Items listed in a dataset:

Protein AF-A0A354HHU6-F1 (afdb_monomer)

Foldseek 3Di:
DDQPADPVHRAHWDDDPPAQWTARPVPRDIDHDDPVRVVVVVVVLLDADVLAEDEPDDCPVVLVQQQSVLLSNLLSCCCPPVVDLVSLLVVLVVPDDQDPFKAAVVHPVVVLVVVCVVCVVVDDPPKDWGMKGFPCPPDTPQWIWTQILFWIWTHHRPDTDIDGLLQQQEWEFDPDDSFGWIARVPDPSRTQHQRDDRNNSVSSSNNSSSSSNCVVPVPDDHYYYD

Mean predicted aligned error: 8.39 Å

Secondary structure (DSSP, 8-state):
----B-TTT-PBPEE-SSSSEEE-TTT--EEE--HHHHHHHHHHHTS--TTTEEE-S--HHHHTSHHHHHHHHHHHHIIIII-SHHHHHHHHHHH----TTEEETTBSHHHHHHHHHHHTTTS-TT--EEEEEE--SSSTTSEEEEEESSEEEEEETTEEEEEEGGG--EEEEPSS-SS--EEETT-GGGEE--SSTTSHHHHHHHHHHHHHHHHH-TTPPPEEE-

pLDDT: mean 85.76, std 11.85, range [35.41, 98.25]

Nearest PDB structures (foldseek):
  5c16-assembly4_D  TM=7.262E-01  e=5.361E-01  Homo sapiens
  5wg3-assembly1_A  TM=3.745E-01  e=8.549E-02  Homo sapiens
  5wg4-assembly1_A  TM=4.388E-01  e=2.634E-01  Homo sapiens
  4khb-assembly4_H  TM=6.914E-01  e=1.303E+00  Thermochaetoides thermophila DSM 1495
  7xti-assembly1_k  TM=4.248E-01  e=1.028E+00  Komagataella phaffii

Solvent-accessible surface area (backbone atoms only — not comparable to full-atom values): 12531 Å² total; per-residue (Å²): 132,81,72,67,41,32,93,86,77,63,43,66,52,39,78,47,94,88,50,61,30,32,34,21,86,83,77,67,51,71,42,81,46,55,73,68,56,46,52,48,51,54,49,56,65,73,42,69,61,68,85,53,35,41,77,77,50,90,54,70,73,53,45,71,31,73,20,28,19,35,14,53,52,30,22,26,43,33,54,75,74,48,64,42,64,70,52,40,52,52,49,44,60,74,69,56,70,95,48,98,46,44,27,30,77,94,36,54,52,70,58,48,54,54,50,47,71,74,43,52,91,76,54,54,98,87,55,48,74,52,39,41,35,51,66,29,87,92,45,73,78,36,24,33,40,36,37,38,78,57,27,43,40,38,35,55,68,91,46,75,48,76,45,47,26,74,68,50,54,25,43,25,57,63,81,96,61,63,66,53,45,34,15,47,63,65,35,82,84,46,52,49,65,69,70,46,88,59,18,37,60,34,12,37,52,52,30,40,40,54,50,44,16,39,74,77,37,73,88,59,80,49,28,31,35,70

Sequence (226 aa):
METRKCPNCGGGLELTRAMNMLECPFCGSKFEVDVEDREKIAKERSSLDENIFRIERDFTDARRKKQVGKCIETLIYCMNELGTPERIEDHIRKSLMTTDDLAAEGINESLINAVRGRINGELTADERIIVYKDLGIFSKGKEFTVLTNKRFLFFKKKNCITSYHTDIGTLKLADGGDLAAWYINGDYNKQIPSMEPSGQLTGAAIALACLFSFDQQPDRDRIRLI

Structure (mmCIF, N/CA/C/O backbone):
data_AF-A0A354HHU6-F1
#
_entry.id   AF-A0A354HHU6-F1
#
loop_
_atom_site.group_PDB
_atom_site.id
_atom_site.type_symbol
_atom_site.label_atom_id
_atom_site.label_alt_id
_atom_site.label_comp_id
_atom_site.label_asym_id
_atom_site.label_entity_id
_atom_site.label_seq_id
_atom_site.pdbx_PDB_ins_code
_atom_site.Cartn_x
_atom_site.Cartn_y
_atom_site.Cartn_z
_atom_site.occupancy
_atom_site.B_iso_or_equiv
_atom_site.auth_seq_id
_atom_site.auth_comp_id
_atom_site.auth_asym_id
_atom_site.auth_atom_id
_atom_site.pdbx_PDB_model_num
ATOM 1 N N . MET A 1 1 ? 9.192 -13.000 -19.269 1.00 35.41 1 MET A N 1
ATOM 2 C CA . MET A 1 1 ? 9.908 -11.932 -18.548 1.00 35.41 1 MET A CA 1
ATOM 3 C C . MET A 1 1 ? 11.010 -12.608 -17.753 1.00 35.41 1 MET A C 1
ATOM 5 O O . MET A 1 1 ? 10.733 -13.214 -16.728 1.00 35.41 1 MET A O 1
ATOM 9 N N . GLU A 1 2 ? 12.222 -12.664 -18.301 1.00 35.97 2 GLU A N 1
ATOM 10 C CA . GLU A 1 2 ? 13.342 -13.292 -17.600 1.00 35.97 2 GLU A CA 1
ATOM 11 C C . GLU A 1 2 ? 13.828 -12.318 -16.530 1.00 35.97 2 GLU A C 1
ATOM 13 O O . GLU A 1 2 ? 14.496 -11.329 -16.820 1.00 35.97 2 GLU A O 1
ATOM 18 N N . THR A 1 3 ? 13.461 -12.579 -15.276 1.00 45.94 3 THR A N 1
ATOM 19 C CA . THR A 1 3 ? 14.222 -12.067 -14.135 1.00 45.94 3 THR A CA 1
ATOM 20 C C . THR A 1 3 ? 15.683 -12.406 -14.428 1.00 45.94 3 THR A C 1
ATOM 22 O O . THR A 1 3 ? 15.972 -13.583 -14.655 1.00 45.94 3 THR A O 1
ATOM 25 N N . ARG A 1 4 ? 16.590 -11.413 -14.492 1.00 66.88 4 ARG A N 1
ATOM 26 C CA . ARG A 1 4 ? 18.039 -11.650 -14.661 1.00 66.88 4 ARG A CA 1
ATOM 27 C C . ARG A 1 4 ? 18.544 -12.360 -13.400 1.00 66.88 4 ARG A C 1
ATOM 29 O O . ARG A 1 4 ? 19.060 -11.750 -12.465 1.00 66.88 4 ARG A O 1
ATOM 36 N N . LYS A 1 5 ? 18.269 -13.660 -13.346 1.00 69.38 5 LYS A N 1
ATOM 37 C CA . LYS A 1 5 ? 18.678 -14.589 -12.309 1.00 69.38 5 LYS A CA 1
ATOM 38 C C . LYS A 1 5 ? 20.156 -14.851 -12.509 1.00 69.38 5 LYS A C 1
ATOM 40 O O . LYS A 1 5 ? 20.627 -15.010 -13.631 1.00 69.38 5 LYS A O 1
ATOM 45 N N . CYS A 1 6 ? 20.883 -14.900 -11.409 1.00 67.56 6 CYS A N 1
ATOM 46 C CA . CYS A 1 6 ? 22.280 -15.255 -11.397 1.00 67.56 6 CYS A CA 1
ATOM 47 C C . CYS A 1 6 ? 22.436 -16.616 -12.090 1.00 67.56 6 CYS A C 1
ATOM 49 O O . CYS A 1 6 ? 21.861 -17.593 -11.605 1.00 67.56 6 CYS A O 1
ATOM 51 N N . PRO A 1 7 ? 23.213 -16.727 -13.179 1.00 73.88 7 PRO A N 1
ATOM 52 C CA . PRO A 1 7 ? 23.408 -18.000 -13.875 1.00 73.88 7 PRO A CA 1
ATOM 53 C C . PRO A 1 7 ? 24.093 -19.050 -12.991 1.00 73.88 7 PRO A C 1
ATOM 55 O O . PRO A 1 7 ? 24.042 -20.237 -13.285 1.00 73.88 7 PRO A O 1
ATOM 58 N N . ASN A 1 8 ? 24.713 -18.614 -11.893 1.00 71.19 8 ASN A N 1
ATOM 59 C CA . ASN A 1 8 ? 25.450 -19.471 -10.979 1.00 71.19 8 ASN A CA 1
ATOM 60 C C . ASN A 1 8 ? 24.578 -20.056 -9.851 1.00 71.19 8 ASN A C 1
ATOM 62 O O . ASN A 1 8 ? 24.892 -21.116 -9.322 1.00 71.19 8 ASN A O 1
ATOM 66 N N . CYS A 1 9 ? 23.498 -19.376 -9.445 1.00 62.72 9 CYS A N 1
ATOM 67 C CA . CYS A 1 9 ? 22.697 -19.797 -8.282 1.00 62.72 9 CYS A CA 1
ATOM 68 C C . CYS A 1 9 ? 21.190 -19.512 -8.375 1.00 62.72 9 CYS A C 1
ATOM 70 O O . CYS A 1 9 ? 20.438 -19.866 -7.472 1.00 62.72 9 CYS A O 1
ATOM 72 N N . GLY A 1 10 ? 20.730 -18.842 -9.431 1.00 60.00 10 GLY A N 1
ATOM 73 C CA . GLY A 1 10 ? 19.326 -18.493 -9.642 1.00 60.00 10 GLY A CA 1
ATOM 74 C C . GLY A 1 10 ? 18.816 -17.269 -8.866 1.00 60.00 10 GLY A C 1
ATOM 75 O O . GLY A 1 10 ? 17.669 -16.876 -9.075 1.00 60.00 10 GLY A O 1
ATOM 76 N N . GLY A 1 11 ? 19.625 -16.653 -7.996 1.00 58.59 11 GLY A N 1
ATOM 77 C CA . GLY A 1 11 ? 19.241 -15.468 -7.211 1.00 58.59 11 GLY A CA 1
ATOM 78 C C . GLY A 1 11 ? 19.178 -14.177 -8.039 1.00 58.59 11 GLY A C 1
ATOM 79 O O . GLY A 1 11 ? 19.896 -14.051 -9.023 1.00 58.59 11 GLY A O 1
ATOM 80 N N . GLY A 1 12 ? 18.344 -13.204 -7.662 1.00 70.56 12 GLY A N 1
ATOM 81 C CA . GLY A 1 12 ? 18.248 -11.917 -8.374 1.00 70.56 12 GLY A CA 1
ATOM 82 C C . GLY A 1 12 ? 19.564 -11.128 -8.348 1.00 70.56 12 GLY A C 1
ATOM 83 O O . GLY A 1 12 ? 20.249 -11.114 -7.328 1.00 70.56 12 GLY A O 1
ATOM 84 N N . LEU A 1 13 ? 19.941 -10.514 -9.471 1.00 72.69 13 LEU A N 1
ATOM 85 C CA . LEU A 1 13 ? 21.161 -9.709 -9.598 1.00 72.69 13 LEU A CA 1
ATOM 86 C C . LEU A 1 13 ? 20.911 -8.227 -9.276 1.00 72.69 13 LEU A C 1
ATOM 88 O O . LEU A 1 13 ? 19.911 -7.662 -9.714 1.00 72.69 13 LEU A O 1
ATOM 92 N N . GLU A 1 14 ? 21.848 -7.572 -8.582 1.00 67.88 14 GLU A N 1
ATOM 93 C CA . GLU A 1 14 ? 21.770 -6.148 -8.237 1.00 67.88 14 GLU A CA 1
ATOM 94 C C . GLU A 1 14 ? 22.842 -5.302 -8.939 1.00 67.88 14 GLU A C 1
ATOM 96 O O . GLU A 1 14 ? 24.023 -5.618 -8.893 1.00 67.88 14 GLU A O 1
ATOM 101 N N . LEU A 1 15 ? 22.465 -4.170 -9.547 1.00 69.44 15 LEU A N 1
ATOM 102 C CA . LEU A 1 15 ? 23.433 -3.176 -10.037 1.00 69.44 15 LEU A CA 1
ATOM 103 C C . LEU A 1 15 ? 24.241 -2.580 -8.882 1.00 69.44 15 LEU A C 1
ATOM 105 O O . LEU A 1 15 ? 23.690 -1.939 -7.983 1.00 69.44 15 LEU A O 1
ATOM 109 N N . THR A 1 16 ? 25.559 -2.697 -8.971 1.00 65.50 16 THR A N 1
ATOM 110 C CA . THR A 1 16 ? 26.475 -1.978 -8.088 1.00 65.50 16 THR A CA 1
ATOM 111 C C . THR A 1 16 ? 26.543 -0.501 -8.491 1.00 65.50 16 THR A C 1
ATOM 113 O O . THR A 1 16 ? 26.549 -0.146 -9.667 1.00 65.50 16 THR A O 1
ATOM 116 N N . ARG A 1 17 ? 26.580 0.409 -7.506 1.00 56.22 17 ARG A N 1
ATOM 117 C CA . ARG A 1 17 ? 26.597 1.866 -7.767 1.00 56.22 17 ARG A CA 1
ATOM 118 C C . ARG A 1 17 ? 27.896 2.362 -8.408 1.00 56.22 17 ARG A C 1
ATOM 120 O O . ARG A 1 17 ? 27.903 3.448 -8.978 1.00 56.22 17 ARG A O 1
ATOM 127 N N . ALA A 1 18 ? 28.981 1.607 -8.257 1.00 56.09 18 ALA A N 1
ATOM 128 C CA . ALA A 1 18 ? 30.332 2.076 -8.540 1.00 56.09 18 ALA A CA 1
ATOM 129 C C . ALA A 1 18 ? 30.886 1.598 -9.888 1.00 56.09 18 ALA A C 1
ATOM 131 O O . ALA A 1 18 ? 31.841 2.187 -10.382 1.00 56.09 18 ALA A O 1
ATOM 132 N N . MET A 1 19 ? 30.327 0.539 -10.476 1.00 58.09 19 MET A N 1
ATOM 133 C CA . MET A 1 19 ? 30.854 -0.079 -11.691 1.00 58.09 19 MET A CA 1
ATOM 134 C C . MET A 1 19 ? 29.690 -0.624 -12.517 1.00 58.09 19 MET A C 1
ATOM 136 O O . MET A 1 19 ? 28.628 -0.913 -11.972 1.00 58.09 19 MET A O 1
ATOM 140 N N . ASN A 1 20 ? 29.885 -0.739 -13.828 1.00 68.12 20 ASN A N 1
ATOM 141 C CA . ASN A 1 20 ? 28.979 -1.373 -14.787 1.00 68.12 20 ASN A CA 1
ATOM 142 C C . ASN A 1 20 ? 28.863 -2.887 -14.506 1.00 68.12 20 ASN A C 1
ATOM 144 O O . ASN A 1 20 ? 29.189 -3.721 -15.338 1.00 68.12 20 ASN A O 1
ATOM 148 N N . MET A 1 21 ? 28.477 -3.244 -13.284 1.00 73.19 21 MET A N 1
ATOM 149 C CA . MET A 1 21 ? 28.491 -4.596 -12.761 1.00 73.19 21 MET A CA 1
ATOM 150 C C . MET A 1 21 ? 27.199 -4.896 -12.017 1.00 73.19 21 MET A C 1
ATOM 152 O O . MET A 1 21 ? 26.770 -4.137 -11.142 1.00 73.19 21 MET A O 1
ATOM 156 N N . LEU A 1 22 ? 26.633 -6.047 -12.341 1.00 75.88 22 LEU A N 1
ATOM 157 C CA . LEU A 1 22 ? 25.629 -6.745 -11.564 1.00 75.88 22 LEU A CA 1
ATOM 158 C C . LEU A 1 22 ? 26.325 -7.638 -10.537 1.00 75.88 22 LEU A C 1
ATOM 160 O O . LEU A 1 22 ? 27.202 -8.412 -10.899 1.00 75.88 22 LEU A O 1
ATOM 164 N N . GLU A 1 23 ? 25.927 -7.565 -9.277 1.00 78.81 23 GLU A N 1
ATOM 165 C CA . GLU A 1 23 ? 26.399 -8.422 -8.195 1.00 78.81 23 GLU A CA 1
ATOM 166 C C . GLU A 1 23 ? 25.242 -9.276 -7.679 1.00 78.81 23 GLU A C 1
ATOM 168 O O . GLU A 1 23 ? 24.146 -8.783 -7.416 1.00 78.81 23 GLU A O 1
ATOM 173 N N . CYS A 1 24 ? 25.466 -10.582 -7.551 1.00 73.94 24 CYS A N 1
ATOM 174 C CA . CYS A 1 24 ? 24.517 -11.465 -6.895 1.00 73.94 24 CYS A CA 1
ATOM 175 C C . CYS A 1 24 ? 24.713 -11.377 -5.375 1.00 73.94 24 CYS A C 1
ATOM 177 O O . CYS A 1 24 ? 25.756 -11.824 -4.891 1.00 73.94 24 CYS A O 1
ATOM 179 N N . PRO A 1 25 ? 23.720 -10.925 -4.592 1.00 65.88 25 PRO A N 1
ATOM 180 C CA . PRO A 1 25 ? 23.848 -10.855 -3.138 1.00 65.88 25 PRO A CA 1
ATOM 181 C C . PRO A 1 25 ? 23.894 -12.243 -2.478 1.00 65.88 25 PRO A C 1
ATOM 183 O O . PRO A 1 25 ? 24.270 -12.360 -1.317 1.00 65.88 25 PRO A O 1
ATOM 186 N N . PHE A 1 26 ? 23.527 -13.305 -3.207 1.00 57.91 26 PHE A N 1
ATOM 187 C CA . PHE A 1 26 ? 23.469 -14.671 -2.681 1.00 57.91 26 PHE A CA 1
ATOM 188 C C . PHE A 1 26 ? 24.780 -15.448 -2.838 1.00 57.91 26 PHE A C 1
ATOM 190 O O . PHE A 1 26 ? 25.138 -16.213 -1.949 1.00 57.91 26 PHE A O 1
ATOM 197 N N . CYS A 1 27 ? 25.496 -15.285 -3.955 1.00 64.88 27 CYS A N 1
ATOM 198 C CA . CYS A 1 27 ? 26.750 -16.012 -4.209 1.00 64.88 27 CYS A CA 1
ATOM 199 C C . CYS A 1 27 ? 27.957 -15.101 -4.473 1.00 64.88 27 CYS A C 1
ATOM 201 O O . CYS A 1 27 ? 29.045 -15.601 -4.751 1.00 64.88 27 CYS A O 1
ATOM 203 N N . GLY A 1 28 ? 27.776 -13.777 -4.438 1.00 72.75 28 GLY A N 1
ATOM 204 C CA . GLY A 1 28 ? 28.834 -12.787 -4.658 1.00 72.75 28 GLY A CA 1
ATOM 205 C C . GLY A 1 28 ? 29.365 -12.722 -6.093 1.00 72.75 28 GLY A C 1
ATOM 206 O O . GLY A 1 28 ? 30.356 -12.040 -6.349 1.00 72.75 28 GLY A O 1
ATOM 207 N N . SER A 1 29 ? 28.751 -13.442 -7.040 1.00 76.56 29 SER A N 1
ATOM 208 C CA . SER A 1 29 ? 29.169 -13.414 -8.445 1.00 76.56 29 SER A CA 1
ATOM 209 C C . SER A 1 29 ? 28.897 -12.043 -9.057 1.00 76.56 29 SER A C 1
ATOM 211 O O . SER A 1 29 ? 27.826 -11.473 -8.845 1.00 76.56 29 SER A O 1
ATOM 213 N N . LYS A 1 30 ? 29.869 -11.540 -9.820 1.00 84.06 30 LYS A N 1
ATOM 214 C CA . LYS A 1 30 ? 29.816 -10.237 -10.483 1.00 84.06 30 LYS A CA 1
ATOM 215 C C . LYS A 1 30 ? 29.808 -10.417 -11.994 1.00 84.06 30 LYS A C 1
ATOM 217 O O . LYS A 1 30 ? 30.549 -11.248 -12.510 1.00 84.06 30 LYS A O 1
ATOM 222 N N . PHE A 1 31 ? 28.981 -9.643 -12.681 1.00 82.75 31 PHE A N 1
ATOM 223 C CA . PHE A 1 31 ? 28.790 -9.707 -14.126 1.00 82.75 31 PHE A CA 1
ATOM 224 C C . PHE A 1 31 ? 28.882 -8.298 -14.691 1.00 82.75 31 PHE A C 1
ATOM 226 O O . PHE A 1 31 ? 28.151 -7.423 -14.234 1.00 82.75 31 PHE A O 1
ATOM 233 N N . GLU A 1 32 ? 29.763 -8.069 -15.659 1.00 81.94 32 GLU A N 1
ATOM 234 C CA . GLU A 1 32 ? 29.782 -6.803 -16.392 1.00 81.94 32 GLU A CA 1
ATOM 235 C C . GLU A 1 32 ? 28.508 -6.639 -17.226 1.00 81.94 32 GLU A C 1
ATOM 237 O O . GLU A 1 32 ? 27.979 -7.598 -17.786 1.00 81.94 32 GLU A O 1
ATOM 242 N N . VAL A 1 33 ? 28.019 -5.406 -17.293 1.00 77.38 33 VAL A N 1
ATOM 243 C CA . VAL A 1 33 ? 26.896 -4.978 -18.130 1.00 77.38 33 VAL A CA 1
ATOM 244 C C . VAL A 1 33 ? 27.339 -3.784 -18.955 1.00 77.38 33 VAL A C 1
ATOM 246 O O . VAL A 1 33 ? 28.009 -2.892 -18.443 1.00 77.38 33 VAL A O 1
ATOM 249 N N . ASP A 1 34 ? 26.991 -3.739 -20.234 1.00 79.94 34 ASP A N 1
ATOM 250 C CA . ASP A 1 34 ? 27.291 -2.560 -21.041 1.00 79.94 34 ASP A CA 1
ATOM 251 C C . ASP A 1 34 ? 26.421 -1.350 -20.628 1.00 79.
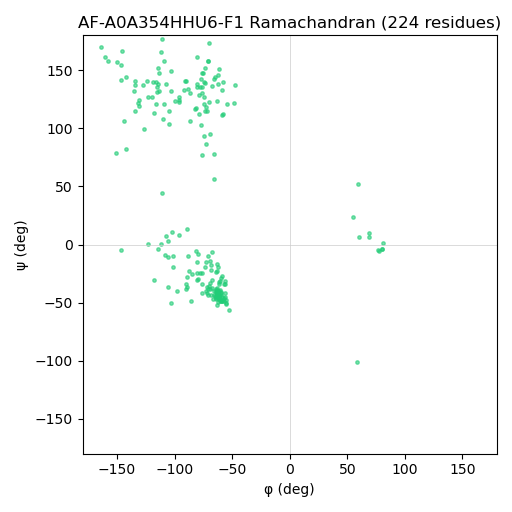94 34 ASP A C 1
ATOM 253 O O . ASP A 1 34 ? 25.553 -1.428 -19.751 1.00 79.94 34 ASP A O 1
ATOM 257 N N . VAL A 1 35 ? 26.704 -0.183 -21.211 1.00 72.44 35 VAL A N 1
ATOM 258 C CA . VAL A 1 35 ? 26.016 1.071 -20.864 1.00 72.44 35 VAL A CA 1
ATOM 259 C C . VAL A 1 35 ? 24.542 1.043 -21.282 1.00 72.44 35 VAL A C 1
ATOM 261 O O . VAL A 1 35 ? 23.702 1.531 -20.528 1.00 72.44 35 VAL A O 1
ATOM 264 N N . GLU A 1 36 ? 24.218 0.447 -22.430 1.00 74.00 36 GLU A N 1
ATOM 265 C CA . GLU A 1 36 ? 22.844 0.350 -22.938 1.00 74.00 36 GLU A CA 1
ATOM 266 C C . GLU A 1 36 ? 22.010 -0.591 -22.059 1.00 74.00 36 GLU A C 1
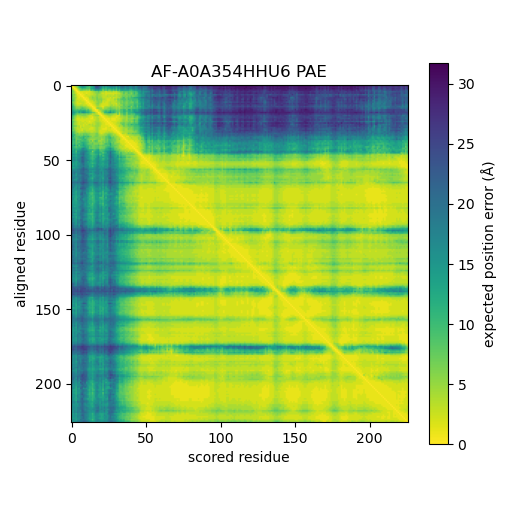ATOM 268 O O . GLU A 1 36 ? 20.894 -0.261 -21.649 1.00 74.00 36 GLU A O 1
ATOM 273 N N . ASP A 1 37 ? 22.587 -1.727 -21.676 1.00 72.81 37 ASP A N 1
ATOM 274 C CA . ASP A 1 37 ? 22.025 -2.671 -20.725 1.00 72.81 37 ASP A CA 1
ATOM 275 C C . ASP A 1 37 ? 21.860 -2.035 -19.348 1.00 72.81 37 ASP A C 1
ATOM 277 O O . ASP A 1 37 ? 20.837 -2.236 -18.699 1.00 72.81 37 ASP A O 1
ATOM 281 N N . ARG A 1 38 ? 22.813 -1.216 -18.894 1.00 70.56 38 ARG A N 1
ATOM 282 C CA . ARG A 1 38 ? 22.689 -0.484 -17.629 1.00 70.56 38 ARG A CA 1
ATOM 283 C C . ARG A 1 38 ? 21.534 0.510 -17.658 1.00 70.56 38 ARG A C 1
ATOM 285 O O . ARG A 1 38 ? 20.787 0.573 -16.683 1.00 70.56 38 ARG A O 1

◆ What you need to do ◆
Output the lines above between the one holding "ATOM 86 C C" and the one holding "ATOM 101 N N", inclusive, with nothing before or after them.

◆ Response for this exercise ◆
ATOM 86 C C . LEU A 1 13 ? 20.911 -8.227 -9.276 1.00 72.69 13 LEU A C 1
ATOM 88 O O . LEU A 1 13 ? 19.911 -7.662 -9.714 1.00 72.69 13 LEU A O 1
ATOM 92 N N . GLU A 1 14 ? 21.848 -7.572 -8.582 1.00 67.88 14 GLU A N 1
ATOM 93 C CA . GLU A 1 14 ? 21.770 -6.148 -8.237 1.00 67.88 14 GLU A CA 1
ATOM 94 C C . GLU A 1 14 ? 22.842 -5.302 -8.939 1.00 67.88 14 GLU A C 1
ATOM 96 O O . GLU A 1 14 ? 24.023 -5.618 -8.893 1.00 67.88 14 GLU A O 1
ATOM 101 N N . LEU A 1 15 ? 22.465 -4.170 -9.547 1.00 69.44 15 LEU A N 1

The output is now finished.